The Greek women of today, he tells her, are but pale replicas of these other women, Lais and Phryne, women of quick minds and beauty seasoned with wisdom and refinement. He tells her that his heart bleeds when he thinks of modern Greeks; slaves, their hearts cowardly, unworthy of the glory of their ancestors.

How, he asks her, can a handful of lazy Turks keep with pistols and daggers the descendants of the ancient race who bore Homer and Scio in submission?

How could the descendants of such a noble race have sunk to the level of thieves and whores? He has been to miserable Greek villages littered with fragments of ancient pillars that once adorned an ancient temple. The peasants shamefully hide these traces of the past glory, as relics of pagan rites they wish no part of. In one of these villages, he tells her, he once saw a piece of white marble that bore the inscription: C. MARCIVS. MARSVS/V. F. SIBI. ET. SVIS. Covered with mud and manure it paved an ignorant peasant’s barn.

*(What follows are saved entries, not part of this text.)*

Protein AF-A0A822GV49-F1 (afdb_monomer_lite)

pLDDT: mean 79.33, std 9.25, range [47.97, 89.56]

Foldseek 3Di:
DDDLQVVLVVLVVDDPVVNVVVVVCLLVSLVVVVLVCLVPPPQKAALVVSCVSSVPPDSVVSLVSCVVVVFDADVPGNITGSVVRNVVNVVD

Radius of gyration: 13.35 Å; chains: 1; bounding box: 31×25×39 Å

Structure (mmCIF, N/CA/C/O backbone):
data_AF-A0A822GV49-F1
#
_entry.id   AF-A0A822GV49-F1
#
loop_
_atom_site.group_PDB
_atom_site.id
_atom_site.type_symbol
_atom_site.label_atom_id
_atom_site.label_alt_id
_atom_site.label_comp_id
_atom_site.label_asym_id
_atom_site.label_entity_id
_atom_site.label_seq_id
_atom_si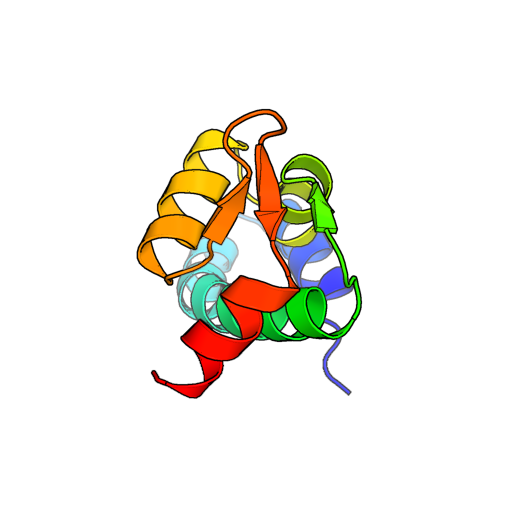te.pdbx_PDB_ins_code
_atom_site.Cartn_x
_atom_site.Cartn_y
_atom_site.Cartn_z
_atom_site.occupancy
_atom_site.B_iso_or_equiv
_atom_site.auth_seq_id
_atom_site.auth_comp_id
_atom_site.auth_asym_id
_atom_site.auth_atom_id
_atom_site.pdbx_PDB_model_num
ATOM 1 N N . ARG A 1 1 ? 9.666 -14.382 12.200 1.00 52.34 1 ARG A N 1
ATOM 2 C CA . ARG A 1 1 ? 9.138 -14.148 10.830 1.00 52.34 1 ARG A CA 1
ATOM 3 C C . ARG A 1 1 ? 7.882 -13.283 10.983 1.00 52.34 1 ARG A C 1
ATOM 5 O O . ARG A 1 1 ? 7.016 -13.685 11.745 1.00 52.34 1 ARG A O 1
ATOM 12 N N . LYS A 1 2 ? 7.814 -12.077 10.402 1.00 66.31 2 LYS A N 1
ATOM 13 C CA . LYS A 1 2 ? 6.654 -11.172 10.560 1.00 66.31 2 LYS A CA 1
ATOM 14 C C . LYS A 1 2 ? 5.584 -11.528 9.518 1.00 66.31 2 LYS A C 1
ATOM 16 O O . LYS A 1 2 ? 5.921 -11.617 8.342 1.00 66.31 2 LYS A O 1
ATOM 21 N N . ASN A 1 3 ? 4.339 -11.772 9.937 1.00 78.94 3 ASN A N 1
ATOM 22 C CA . ASN A 1 3 ? 3.228 -12.119 9.040 1.00 78.94 3 ASN A CA 1
ATOM 23 C C . ASN A 1 3 ? 2.308 -10.906 8.829 1.00 78.94 3 ASN A C 1
ATOM 25 O O . ASN A 1 3 ? 1.311 -10.736 9.529 1.00 78.94 3 ASN A O 1
ATOM 29 N N . TYR A 1 4 ? 2.674 -10.040 7.882 1.00 75.12 4 TYR A N 1
ATOM 30 C CA . TYR A 1 4 ? 1.938 -8.800 7.618 1.00 75.12 4 TYR A CA 1
ATOM 31 C C . TYR A 1 4 ? 0.546 -9.050 7.031 1.00 75.12 4 TYR A C 1
ATOM 33 O O . TYR A 1 4 ? -0.392 -8.348 7.386 1.00 75.12 4 TYR A O 1
ATOM 41 N N . ILE A 1 5 ? 0.381 -10.087 6.204 1.00 78.50 5 ILE A N 1
ATOM 42 C CA . ILE A 1 5 ? -0.917 -10.433 5.604 1.00 78.50 5 ILE A CA 1
ATOM 43 C C . ILE A 1 5 ? -1.935 -10.762 6.702 1.00 78.50 5 ILE A C 1
ATOM 45 O O . ILE A 1 5 ? -3.030 -10.207 6.723 1.00 78.50 5 ILE A O 1
ATOM 49 N N . GLN A 1 6 ? -1.556 -11.610 7.663 1.00 81.31 6 GLN A N 1
ATOM 50 C CA . GLN A 1 6 ? -2.429 -11.965 8.784 1.00 81.31 6 GLN A CA 1
ATOM 51 C C . GLN A 1 6 ? -2.743 -10.755 9.678 1.00 81.31 6 GLN A C 1
ATOM 53 O O . GLN A 1 6 ? -3.865 -10.635 10.166 1.00 81.31 6 GLN A O 1
ATOM 58 N N . LEU A 1 7 ? -1.793 -9.828 9.840 1.00 83.19 7 LEU A N 1
ATOM 59 C CA . LEU A 1 7 ? -2.014 -8.573 10.560 1.00 83.19 7 LEU A CA 1
ATOM 60 C C . LEU A 1 7 ? -3.067 -7.696 9.868 1.00 83.19 7 LEU A C 1
ATOM 62 O O . LEU A 1 7 ? -3.976 -7.218 10.540 1.00 83.19 7 LEU A O 1
ATOM 66 N N . PHE A 1 8 ? -2.997 -7.520 8.544 1.00 80.31 8 PHE A N 1
ATOM 67 C CA . PHE A 1 8 ? -3.977 -6.720 7.797 1.00 80.31 8 PHE A CA 1
ATOM 68 C C . PHE A 1 8 ? -5.369 -7.370 7.750 1.00 80.31 8 PHE A C 1
ATOM 70 O O . PHE A 1 8 ? -6.377 -6.665 7.809 1.00 80.31 8 PHE A O 1
ATOM 77 N N . ILE A 1 9 ? -5.447 -8.704 7.712 1.00 82.69 9 ILE A N 1
ATOM 78 C CA . ILE A 1 9 ? -6.724 -9.429 7.834 1.00 82.69 9 ILE A CA 1
ATOM 79 C C . ILE A 1 9 ? -7.367 -9.138 9.193 1.00 82.69 9 ILE A C 1
ATOM 81 O O . ILE A 1 9 ? -8.534 -8.755 9.252 1.00 82.69 9 ILE A O 1
ATOM 85 N N . LEU A 1 10 ? -6.596 -9.260 10.278 1.00 81.12 10 LEU A N 1
ATOM 86 C CA . LEU A 1 10 ? -7.081 -8.963 11.625 1.00 81.12 10 LEU A CA 1
ATOM 87 C C . LEU A 1 10 ? -7.467 -7.489 11.766 1.00 81.12 10 LEU A C 1
ATOM 89 O O . LEU A 1 10 ? -8.506 -7.192 12.354 1.00 81.12 10 LEU A O 1
ATOM 93 N N . TYR A 1 11 ? -6.679 -6.580 11.181 1.00 82.38 11 TYR A N 1
ATOM 94 C CA . TYR A 1 11 ? -6.937 -5.137 11.163 1.00 82.38 11 TYR A CA 1
ATOM 95 C C . TYR A 1 11 ? -8.331 -4.797 10.631 1.00 82.38 11 TYR A C 1
ATOM 97 O O . TYR A 1 11 ? -9.036 -4.003 11.247 1.00 82.38 11 TYR A O 1
ATOM 105 N N . ARG A 1 12 ? -8.790 -5.467 9.568 1.00 78.31 12 ARG A N 1
ATOM 106 C CA . ARG A 1 12 ? -10.150 -5.267 9.033 1.00 78.31 12 ARG A CA 1
ATOM 107 C C . ARG A 1 12 ? -11.265 -5.719 9.985 1.00 78.31 12 ARG A C 1
ATOM 109 O O . ARG A 1 12 ? -12.388 -5.248 9.852 1.00 78.31 12 ARG A O 1
ATOM 116 N N . SER A 1 13 ? -10.974 -6.627 10.917 1.00 79.31 13 SER A N 1
ATOM 117 C CA . SER A 1 13 ? -11.948 -7.217 11.855 1.00 79.31 13 SER A CA 1
ATOM 118 C C . SER A 1 13 ? -11.903 -6.647 13.280 1.00 79.31 13 SER A C 1
ATOM 120 O O . SER A 1 13 ? -12.692 -7.055 14.131 1.00 79.31 13 SER A O 1
ATOM 122 N N . LEU A 1 14 ? -10.971 -5.738 13.572 1.00 76.31 14 LEU A N 1
ATOM 123 C CA . LEU A 1 14 ? -10.693 -5.282 14.934 1.00 76.31 14 LEU A CA 1
ATOM 124 C C . LEU A 1 14 ? -11.802 -4.354 15.485 1.00 76.31 14 LEU A C 1
ATOM 126 O O . LEU A 1 14 ? -12.263 -3.453 14.781 1.00 76.31 14 LEU A O 1
ATOM 130 N N . PRO A 1 15 ? -12.208 -4.503 16.764 1.00 77.31 15 PRO A N 1
ATOM 131 C CA . PRO A 1 15 ? -13.111 -3.558 17.417 1.00 77.31 15 PRO A CA 1
ATOM 132 C C . PRO A 1 15 ? -12.491 -2.152 17.514 1.00 77.31 15 PRO A C 1
ATOM 134 O O . PRO A 1 15 ? -11.278 -1.987 17.669 1.00 77.31 15 PRO A O 1
ATOM 137 N N . LYS A 1 16 ? -13.348 -1.120 17.463 1.00 66.38 16 LYS A N 1
ATOM 138 C CA . LYS A 1 16 ? -12.970 0.301 17.300 1.00 66.38 16 LYS A CA 1
ATOM 139 C C . LYS A 1 16 ? -11.902 0.804 18.286 1.00 66.38 16 LYS A C 1
ATOM 141 O O . LYS A 1 16 ? -11.052 1.597 17.897 1.00 66.38 16 LYS A O 1
ATOM 146 N N . LEU A 1 17 ? -11.910 0.335 19.538 1.00 59.97 17 LEU A N 1
ATOM 147 C CA . LEU A 1 17 ? -10.960 0.788 20.563 1.00 59.97 17 LEU A CA 1
ATOM 148 C C . LEU A 1 17 ? -9.529 0.279 20.303 1.00 59.97 17 LEU A C 1
ATOM 150 O O . LEU A 1 17 ? -8.560 1.018 20.450 1.00 59.97 17 LEU A O 1
ATOM 154 N N . THR A 1 18 ? -9.396 -0.974 19.866 1.00 63.44 18 THR A N 1
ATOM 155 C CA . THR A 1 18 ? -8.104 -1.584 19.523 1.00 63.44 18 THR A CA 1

Had he not been taught to admire Grecian courage, wisdom, and talents, he might look upon the meanness of her race with less emotion. The victors from Marathon, Salamis, Platea, he says in an accusing voice, while his hand pats her buttocks, cringe at the feet of their Turkish masters. He tells her how, at the Isthmean Games, Titus Quinctius announced to the Greeks that they were free, but that was nothing but a ruse—a trap into which they all fell when they began shouting for joy. For the true freeman needs no trumpet to declare that he is free. His looks, his expression are the heralds of his own independence.

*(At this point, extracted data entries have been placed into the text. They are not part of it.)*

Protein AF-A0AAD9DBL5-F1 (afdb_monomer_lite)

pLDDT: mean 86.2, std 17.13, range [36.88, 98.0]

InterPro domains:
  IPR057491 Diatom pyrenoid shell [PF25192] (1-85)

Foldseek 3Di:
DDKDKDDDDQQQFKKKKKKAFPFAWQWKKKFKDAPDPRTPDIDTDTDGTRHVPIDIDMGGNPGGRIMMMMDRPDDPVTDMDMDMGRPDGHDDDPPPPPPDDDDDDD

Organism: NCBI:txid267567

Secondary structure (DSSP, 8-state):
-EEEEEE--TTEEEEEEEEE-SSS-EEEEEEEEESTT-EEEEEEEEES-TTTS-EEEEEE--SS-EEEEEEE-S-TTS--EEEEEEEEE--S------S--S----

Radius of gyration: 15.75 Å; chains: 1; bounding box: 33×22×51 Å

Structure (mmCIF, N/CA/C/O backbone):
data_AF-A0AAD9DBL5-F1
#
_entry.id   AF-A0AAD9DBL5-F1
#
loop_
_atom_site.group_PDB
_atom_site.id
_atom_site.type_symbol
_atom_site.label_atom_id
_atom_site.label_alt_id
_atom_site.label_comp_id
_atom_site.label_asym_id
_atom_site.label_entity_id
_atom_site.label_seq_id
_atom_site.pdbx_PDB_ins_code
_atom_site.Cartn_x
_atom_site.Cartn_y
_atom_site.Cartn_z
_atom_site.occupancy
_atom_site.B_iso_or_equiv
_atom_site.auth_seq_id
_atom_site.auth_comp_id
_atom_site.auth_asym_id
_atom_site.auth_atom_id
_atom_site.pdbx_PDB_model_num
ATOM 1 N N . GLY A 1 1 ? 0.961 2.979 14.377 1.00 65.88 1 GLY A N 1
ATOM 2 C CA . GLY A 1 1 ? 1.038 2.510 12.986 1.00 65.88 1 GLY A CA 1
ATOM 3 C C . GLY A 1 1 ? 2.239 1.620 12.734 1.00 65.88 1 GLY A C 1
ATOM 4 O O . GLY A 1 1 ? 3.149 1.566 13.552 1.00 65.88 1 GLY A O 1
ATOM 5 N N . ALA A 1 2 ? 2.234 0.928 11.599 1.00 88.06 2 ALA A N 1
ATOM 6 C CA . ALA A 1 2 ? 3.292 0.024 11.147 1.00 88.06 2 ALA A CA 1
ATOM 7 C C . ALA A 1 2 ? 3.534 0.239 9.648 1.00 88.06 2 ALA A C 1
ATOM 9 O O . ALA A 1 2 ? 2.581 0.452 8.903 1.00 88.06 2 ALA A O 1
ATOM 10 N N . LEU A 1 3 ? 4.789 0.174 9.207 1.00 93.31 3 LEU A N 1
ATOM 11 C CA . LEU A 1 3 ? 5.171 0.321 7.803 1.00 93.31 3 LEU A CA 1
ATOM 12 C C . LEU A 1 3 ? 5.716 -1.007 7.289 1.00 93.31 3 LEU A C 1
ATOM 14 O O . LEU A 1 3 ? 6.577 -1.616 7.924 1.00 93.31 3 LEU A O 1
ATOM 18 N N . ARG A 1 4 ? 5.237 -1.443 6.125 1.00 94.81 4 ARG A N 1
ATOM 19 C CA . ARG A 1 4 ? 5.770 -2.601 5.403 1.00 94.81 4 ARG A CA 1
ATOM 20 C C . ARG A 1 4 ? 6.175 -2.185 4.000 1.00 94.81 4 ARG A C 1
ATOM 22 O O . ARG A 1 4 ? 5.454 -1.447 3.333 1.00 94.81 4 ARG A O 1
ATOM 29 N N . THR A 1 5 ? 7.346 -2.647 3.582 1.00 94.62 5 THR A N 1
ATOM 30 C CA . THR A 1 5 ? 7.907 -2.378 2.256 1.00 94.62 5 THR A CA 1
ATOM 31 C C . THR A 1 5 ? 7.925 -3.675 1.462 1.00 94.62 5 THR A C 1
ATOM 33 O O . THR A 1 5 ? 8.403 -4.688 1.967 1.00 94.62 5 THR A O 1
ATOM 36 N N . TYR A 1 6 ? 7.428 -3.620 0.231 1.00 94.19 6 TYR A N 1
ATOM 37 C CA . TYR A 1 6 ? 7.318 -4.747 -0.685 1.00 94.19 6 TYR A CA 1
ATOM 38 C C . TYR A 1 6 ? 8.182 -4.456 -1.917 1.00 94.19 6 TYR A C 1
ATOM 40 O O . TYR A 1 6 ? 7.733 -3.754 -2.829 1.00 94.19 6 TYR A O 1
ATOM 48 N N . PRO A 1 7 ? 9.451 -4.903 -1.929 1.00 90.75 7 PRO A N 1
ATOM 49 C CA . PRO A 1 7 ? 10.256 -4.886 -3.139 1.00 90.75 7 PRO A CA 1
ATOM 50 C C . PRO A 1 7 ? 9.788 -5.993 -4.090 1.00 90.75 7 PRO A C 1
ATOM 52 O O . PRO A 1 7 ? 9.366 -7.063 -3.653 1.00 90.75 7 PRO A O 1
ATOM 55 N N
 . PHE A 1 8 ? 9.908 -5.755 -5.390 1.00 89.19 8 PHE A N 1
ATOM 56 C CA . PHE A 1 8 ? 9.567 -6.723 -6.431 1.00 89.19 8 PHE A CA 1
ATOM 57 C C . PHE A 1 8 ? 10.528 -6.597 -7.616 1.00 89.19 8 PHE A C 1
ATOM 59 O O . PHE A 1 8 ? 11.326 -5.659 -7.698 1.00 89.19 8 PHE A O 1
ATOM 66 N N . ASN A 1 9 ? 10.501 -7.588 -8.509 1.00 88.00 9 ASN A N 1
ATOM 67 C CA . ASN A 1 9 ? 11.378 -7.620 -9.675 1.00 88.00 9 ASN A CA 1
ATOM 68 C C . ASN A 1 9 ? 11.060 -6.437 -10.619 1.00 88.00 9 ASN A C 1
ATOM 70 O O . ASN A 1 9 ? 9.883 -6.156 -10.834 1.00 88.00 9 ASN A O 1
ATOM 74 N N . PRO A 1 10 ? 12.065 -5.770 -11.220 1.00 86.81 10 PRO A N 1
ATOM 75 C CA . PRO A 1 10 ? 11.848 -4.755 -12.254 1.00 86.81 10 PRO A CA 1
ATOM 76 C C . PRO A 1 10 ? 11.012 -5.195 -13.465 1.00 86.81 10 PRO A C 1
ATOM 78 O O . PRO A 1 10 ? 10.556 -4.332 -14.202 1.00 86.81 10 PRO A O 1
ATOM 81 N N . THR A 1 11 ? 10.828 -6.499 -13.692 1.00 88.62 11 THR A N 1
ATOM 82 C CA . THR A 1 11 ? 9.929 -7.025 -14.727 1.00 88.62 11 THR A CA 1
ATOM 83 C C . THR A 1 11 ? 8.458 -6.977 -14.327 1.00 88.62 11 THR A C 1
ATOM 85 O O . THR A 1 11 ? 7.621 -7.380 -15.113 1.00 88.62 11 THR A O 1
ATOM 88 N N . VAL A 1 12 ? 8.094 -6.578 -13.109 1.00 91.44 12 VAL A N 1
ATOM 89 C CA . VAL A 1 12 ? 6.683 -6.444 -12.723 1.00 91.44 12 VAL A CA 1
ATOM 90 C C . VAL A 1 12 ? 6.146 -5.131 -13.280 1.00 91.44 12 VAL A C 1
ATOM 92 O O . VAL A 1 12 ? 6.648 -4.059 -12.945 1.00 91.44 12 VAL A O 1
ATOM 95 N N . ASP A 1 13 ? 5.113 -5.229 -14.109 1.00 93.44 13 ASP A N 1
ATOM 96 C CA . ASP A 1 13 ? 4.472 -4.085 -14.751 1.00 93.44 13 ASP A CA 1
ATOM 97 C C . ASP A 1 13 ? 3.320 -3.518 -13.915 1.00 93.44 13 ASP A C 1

‘Does your little head understand any of this, Dou-Dou?’

He tells her that when beautiful Lais moved from her native Sicily to Greece, princes, lords, speakers, philosophers, all rushed to see and admire her. But then a few common women, jealous of her beauty, murdered her in the temple of Aphrodite, forty years before the birth of Christ.

She thinks about it for a while. About jealousy that can kill. About a knife plunged into a woman’s heart.

‘The art of conversation,’ he says, ‘is the most powerful of arts. It alone can open the doors of palaces.’

‘What did they talk about, these ancient haetteras .’

‘Philosophy, art, literature. They enjoyed exchanging arguments, civilised dispute. Things, my little Dou-Dou, you have no idea of and never will. Things far too complicated for you.’

‘Tell me,’ she asks.

‘Tell you what,’ he laughs at her eagerness, but he is not displeased. Clearing his throat he says: ‘La Mettrie contends that all we imagine comes from our senses: no senses, no thoughts; a few sensations of the body—a few notions in the mind. Do you understand?’